[WHAT THE TASK ASKS] Your answer is the lines below, exactly, from the one that contains "ATOM 89 C C" through the one that contains "ATOM 99 O O", both included.

::::

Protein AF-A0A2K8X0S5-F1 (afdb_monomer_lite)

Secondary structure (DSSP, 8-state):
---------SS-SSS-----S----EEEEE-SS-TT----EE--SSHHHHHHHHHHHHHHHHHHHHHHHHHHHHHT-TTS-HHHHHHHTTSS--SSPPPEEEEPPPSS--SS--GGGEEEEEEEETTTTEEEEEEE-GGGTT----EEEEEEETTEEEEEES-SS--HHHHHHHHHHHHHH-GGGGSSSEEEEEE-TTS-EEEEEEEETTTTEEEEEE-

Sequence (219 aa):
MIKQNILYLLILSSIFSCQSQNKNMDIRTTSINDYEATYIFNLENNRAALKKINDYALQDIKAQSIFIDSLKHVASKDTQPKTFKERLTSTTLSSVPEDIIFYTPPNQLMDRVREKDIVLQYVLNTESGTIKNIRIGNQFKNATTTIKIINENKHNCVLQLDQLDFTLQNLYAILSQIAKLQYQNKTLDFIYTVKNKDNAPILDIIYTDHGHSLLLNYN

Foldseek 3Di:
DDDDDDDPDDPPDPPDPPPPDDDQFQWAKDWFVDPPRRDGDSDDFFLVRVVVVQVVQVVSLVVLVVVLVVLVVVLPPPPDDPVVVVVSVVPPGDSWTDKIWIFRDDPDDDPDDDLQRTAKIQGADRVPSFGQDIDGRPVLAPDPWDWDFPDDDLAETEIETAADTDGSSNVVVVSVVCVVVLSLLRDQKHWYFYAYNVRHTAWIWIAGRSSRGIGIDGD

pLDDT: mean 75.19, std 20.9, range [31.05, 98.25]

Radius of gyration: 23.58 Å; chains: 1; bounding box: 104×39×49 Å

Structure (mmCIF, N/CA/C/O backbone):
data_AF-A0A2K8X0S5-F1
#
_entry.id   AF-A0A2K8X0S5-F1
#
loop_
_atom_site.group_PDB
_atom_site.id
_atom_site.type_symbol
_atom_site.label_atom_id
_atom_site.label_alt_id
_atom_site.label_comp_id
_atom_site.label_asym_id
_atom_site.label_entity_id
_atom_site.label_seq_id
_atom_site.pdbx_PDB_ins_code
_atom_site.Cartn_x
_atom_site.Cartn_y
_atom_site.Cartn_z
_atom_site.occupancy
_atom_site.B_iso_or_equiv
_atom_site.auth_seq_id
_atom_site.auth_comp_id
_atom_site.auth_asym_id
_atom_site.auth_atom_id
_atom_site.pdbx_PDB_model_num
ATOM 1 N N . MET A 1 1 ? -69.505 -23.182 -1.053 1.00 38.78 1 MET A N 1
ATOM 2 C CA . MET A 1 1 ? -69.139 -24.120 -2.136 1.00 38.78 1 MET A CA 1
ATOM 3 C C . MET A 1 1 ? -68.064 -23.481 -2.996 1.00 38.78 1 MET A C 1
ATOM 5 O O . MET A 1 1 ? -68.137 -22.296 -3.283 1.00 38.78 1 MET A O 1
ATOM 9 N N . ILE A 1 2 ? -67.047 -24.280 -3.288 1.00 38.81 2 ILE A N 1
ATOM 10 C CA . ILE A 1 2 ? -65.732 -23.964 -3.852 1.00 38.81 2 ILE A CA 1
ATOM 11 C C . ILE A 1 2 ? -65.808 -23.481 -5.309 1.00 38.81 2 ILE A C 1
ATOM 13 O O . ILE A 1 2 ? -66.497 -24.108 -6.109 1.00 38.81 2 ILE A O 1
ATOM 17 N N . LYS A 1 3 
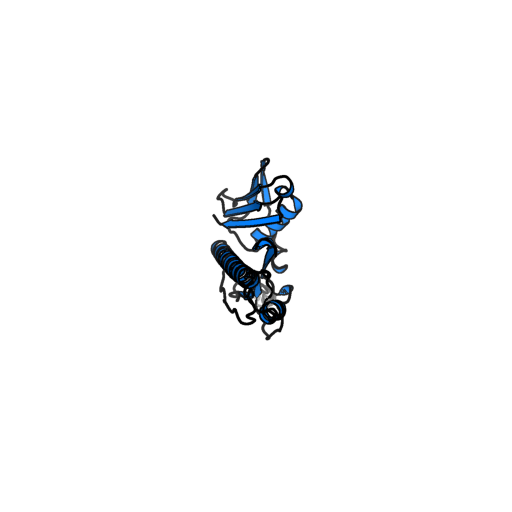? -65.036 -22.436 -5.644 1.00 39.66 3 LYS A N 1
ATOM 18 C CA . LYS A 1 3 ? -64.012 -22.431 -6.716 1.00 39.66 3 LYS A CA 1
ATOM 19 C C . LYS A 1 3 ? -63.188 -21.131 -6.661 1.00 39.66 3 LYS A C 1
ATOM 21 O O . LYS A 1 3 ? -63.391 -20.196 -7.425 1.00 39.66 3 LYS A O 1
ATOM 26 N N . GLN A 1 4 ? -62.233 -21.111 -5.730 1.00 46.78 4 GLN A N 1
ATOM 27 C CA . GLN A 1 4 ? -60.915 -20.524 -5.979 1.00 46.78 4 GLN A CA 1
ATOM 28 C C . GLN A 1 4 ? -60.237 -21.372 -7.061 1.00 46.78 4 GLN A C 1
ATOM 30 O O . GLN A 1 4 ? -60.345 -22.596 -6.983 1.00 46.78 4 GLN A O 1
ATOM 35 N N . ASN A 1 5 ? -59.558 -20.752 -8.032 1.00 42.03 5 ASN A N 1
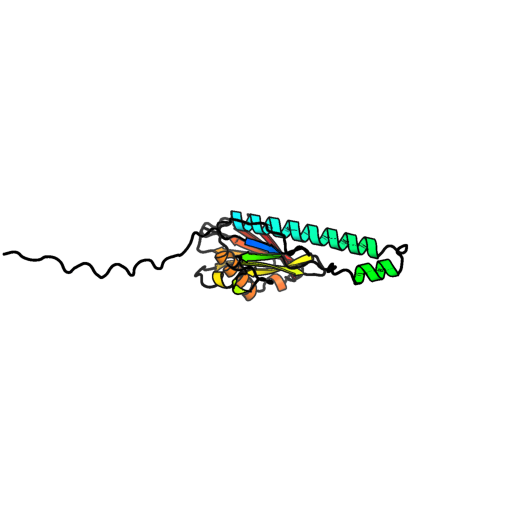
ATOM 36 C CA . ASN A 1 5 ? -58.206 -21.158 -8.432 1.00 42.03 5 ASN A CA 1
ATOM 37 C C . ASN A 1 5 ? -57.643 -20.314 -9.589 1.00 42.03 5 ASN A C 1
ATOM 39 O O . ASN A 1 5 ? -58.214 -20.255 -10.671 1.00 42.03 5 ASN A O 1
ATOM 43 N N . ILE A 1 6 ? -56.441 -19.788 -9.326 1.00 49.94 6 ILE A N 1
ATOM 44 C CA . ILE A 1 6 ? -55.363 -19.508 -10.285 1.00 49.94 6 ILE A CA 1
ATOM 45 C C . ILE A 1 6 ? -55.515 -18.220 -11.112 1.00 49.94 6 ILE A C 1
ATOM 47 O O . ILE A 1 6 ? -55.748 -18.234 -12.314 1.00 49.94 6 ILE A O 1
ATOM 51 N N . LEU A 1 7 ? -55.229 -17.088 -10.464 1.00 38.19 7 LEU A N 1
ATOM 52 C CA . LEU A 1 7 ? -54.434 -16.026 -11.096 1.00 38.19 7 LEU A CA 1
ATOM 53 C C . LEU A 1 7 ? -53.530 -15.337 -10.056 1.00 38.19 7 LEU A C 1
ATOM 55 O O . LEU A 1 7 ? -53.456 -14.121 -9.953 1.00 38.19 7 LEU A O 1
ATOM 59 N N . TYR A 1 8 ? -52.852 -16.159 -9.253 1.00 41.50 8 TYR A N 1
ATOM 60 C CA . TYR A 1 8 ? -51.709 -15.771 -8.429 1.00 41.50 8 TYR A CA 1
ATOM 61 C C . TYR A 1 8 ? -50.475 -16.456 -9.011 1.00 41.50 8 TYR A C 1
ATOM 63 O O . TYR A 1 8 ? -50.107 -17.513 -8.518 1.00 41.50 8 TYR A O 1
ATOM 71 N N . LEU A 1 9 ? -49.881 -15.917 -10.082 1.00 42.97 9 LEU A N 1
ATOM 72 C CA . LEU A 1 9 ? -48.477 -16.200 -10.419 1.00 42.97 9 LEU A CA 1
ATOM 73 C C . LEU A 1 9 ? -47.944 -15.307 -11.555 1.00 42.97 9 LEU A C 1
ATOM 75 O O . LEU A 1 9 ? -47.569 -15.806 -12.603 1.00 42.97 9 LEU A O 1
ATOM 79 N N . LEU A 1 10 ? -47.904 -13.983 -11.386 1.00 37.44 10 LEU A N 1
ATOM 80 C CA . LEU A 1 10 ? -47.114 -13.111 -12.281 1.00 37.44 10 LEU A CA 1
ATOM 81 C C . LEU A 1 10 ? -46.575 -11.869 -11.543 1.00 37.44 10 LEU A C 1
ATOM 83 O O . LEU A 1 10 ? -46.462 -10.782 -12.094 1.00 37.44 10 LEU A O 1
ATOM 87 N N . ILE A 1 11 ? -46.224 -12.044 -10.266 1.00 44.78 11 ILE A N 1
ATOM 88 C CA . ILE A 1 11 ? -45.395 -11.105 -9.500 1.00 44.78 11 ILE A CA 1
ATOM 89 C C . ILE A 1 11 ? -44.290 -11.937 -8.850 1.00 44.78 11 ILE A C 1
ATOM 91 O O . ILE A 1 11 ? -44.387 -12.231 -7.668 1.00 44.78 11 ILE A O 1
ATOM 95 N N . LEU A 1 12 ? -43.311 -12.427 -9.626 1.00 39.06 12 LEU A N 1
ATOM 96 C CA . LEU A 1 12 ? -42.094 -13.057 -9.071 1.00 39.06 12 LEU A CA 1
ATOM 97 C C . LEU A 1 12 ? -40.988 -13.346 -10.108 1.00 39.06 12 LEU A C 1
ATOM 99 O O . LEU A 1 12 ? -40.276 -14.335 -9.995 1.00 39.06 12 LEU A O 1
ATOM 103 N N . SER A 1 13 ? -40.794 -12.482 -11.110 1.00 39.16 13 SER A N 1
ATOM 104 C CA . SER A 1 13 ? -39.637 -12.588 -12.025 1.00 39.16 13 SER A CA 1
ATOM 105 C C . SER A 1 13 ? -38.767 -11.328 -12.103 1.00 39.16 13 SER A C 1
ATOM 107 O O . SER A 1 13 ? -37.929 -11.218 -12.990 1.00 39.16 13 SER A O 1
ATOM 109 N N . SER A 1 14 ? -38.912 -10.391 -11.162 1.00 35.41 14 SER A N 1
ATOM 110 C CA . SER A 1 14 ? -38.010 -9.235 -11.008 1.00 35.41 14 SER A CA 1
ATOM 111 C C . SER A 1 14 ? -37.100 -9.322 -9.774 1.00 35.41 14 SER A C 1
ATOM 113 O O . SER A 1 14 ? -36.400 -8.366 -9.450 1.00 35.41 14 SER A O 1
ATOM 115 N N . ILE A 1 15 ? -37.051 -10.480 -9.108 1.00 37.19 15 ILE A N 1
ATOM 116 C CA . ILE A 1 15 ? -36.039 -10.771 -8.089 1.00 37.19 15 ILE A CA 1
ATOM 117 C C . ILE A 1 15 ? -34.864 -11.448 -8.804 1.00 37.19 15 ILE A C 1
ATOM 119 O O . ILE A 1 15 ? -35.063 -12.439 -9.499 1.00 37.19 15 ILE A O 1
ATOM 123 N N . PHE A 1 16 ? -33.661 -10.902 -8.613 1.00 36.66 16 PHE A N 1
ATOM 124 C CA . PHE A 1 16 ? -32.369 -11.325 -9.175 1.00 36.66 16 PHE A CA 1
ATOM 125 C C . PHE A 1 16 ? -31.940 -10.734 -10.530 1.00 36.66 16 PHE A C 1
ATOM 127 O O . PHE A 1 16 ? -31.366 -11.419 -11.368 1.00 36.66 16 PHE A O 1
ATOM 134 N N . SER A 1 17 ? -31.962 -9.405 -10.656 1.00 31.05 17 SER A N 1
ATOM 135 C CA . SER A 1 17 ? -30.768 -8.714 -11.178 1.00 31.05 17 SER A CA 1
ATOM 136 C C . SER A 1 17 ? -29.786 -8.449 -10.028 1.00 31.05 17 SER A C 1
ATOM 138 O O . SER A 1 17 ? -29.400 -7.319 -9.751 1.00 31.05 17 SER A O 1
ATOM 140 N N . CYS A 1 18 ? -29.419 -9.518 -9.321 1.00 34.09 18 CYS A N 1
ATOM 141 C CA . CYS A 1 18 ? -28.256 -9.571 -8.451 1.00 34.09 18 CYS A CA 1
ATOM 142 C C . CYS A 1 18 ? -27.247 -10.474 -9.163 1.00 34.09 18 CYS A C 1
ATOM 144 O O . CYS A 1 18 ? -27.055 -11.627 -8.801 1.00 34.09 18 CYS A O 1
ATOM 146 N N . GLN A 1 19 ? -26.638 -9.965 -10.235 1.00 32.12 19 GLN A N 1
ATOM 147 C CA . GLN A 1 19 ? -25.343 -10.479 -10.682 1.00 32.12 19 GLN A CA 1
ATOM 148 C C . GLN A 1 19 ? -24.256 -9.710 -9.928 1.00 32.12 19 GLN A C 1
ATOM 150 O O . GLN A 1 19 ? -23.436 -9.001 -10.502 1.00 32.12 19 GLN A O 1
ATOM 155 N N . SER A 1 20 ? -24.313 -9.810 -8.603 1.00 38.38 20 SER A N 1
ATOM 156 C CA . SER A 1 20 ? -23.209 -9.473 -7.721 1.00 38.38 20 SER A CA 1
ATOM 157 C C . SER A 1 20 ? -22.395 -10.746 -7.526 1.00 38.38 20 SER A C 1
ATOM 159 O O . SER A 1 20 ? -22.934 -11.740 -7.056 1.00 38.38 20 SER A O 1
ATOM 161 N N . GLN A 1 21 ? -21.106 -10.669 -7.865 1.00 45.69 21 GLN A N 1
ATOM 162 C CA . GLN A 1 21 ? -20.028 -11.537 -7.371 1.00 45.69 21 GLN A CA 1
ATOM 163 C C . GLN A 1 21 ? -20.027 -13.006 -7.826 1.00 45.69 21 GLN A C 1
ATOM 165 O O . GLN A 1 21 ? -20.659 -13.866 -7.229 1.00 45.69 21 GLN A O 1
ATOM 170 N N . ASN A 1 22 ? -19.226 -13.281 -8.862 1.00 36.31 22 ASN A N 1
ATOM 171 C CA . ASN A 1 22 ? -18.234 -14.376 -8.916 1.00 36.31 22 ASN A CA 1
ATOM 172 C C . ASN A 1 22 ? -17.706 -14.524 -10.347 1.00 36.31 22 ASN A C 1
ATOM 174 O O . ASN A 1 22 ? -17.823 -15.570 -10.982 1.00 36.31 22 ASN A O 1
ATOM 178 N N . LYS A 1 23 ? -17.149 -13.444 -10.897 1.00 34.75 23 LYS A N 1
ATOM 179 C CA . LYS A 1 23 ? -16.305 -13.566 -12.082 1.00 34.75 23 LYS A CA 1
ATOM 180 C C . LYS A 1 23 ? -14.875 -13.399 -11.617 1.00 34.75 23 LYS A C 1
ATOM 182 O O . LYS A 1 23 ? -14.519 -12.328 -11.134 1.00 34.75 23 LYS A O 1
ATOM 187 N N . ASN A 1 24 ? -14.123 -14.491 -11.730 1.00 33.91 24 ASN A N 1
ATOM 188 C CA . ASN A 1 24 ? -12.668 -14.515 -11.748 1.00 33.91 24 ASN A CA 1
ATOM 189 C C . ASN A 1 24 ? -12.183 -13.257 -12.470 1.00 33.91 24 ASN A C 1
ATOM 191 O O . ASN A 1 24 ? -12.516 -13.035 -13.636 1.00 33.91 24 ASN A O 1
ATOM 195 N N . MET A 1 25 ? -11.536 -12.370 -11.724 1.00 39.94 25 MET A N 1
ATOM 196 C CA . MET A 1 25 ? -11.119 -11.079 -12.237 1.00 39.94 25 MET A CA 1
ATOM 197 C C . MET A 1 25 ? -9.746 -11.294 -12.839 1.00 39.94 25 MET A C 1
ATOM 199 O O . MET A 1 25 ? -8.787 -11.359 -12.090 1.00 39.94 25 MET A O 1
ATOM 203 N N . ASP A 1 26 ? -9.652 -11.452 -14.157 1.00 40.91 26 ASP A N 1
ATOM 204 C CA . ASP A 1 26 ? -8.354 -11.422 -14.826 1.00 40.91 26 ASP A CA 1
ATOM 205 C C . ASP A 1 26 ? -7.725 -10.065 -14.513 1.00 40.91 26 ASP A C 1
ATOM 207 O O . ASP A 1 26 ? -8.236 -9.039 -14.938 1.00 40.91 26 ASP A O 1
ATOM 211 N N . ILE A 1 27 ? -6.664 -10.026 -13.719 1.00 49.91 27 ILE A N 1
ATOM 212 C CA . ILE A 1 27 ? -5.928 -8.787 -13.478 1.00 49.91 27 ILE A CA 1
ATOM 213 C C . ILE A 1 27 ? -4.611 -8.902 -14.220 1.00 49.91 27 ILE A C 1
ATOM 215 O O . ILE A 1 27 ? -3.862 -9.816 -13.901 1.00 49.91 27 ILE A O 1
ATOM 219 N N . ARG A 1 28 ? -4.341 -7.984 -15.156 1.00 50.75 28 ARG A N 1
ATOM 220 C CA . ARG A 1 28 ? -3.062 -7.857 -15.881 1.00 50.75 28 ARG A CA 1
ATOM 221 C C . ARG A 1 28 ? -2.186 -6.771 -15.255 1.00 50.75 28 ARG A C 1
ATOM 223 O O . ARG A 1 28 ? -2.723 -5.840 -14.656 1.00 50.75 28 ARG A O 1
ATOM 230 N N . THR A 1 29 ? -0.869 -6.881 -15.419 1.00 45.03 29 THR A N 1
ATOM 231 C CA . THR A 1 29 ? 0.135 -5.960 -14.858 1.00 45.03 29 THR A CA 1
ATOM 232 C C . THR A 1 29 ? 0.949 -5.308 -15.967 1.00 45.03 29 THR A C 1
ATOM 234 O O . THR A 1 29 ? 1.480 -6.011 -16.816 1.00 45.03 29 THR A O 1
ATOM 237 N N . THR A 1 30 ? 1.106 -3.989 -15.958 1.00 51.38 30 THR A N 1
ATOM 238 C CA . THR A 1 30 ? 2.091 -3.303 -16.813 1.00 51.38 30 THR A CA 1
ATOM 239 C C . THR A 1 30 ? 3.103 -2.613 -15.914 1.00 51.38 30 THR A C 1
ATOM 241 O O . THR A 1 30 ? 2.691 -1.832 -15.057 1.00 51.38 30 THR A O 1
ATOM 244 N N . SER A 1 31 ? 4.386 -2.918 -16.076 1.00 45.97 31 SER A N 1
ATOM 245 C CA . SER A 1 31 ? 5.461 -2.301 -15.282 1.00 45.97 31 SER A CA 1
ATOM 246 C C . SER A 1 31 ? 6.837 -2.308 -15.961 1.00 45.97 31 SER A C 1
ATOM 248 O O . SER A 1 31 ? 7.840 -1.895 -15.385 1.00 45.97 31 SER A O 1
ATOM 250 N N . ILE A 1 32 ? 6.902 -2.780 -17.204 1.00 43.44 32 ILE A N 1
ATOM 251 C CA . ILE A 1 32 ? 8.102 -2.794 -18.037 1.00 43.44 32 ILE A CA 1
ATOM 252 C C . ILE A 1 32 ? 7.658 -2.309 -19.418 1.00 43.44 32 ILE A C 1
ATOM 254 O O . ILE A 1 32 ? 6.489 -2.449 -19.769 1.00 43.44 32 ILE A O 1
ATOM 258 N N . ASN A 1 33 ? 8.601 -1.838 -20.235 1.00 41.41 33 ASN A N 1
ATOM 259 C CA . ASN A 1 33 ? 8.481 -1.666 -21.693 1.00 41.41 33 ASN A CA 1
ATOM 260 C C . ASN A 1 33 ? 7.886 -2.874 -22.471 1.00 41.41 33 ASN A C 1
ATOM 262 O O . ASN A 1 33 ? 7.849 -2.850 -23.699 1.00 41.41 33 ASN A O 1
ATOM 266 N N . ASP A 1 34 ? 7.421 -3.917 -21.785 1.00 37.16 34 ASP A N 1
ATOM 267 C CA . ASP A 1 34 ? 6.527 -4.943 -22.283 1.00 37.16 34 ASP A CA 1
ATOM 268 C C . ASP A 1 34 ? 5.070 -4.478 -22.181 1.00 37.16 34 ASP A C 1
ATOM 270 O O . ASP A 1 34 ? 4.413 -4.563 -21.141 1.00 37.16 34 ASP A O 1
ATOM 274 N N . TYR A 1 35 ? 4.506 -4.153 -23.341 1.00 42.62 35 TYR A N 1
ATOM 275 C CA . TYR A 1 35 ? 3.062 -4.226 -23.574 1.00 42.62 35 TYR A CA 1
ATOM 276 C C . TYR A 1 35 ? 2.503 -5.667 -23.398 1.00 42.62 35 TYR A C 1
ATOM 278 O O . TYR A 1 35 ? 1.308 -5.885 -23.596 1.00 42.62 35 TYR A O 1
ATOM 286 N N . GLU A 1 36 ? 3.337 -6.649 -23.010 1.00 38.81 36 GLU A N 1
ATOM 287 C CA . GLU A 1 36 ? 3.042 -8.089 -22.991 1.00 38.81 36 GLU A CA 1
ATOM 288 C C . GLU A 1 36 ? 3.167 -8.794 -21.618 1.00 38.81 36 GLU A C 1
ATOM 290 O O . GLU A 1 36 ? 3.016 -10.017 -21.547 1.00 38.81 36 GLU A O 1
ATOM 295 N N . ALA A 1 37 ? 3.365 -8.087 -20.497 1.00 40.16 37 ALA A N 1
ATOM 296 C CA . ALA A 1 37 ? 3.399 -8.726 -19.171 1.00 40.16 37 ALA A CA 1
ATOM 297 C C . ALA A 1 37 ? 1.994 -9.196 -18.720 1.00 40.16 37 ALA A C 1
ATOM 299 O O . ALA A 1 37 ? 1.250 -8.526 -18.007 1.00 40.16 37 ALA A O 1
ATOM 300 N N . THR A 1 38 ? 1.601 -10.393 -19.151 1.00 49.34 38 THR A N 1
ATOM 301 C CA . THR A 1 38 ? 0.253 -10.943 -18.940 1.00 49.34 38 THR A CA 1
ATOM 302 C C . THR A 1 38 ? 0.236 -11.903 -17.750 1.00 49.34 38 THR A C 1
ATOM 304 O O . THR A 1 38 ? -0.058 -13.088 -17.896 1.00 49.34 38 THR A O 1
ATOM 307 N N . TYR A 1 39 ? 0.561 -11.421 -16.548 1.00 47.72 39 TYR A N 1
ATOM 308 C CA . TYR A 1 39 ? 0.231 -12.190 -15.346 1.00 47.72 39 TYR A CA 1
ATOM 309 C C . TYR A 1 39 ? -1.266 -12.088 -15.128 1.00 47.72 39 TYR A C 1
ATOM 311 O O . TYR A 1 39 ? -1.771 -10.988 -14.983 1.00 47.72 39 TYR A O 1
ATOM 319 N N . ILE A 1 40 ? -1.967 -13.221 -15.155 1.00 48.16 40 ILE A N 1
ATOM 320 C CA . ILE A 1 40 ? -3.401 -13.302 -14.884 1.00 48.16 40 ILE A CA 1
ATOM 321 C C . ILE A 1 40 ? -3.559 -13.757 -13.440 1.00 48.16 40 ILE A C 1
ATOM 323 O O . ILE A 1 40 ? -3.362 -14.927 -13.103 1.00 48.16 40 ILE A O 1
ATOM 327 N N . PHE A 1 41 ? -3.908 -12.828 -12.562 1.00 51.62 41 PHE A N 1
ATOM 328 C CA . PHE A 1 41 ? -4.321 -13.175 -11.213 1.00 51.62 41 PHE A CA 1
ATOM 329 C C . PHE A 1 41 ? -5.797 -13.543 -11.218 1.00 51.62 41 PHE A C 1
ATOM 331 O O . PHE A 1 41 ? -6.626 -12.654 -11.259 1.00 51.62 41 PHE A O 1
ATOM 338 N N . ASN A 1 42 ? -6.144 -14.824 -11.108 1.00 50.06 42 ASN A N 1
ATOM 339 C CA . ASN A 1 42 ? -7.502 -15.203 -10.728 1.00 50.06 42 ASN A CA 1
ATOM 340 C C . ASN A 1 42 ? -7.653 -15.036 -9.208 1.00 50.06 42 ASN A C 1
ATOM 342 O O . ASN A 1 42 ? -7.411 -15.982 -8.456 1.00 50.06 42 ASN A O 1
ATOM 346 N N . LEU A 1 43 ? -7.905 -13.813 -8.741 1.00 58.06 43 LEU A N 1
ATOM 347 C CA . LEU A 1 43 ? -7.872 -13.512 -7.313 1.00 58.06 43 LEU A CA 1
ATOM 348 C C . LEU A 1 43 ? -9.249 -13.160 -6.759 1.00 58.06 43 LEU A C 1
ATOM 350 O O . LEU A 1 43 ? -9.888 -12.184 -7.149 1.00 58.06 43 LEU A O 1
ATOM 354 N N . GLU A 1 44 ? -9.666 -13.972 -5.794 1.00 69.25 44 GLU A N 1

::::

[TASK RESULT]
ATOM 89 C C . ILE A 1 11 ? -44.290 -11.937 -8.850 1.00 44.78 11 ILE A C 1
ATOM 91 O O . ILE A 1 11 ? -44.387 -12.231 -7.668 1.00 44.78 11 ILE A O 1
ATOM 95 N N . LEU A 1 12 ? -43.311 -12.427 -9.626 1.00 39.06 12 LEU A N 1
ATOM 96 C CA . LEU A 1 12 ? -42.094 -13.057 -9.071 1.00 39.06 12 LEU A CA 1
ATOM 97 C C . LEU A 1 12 ? -40.988 -13.346 -10.108 1.00 39.06 12 LEU A C 1
ATOM 99 O O . LEU A 1 12 ? -40.276 -14.335 -9.995 1.00 39.06 12 LEU A O 1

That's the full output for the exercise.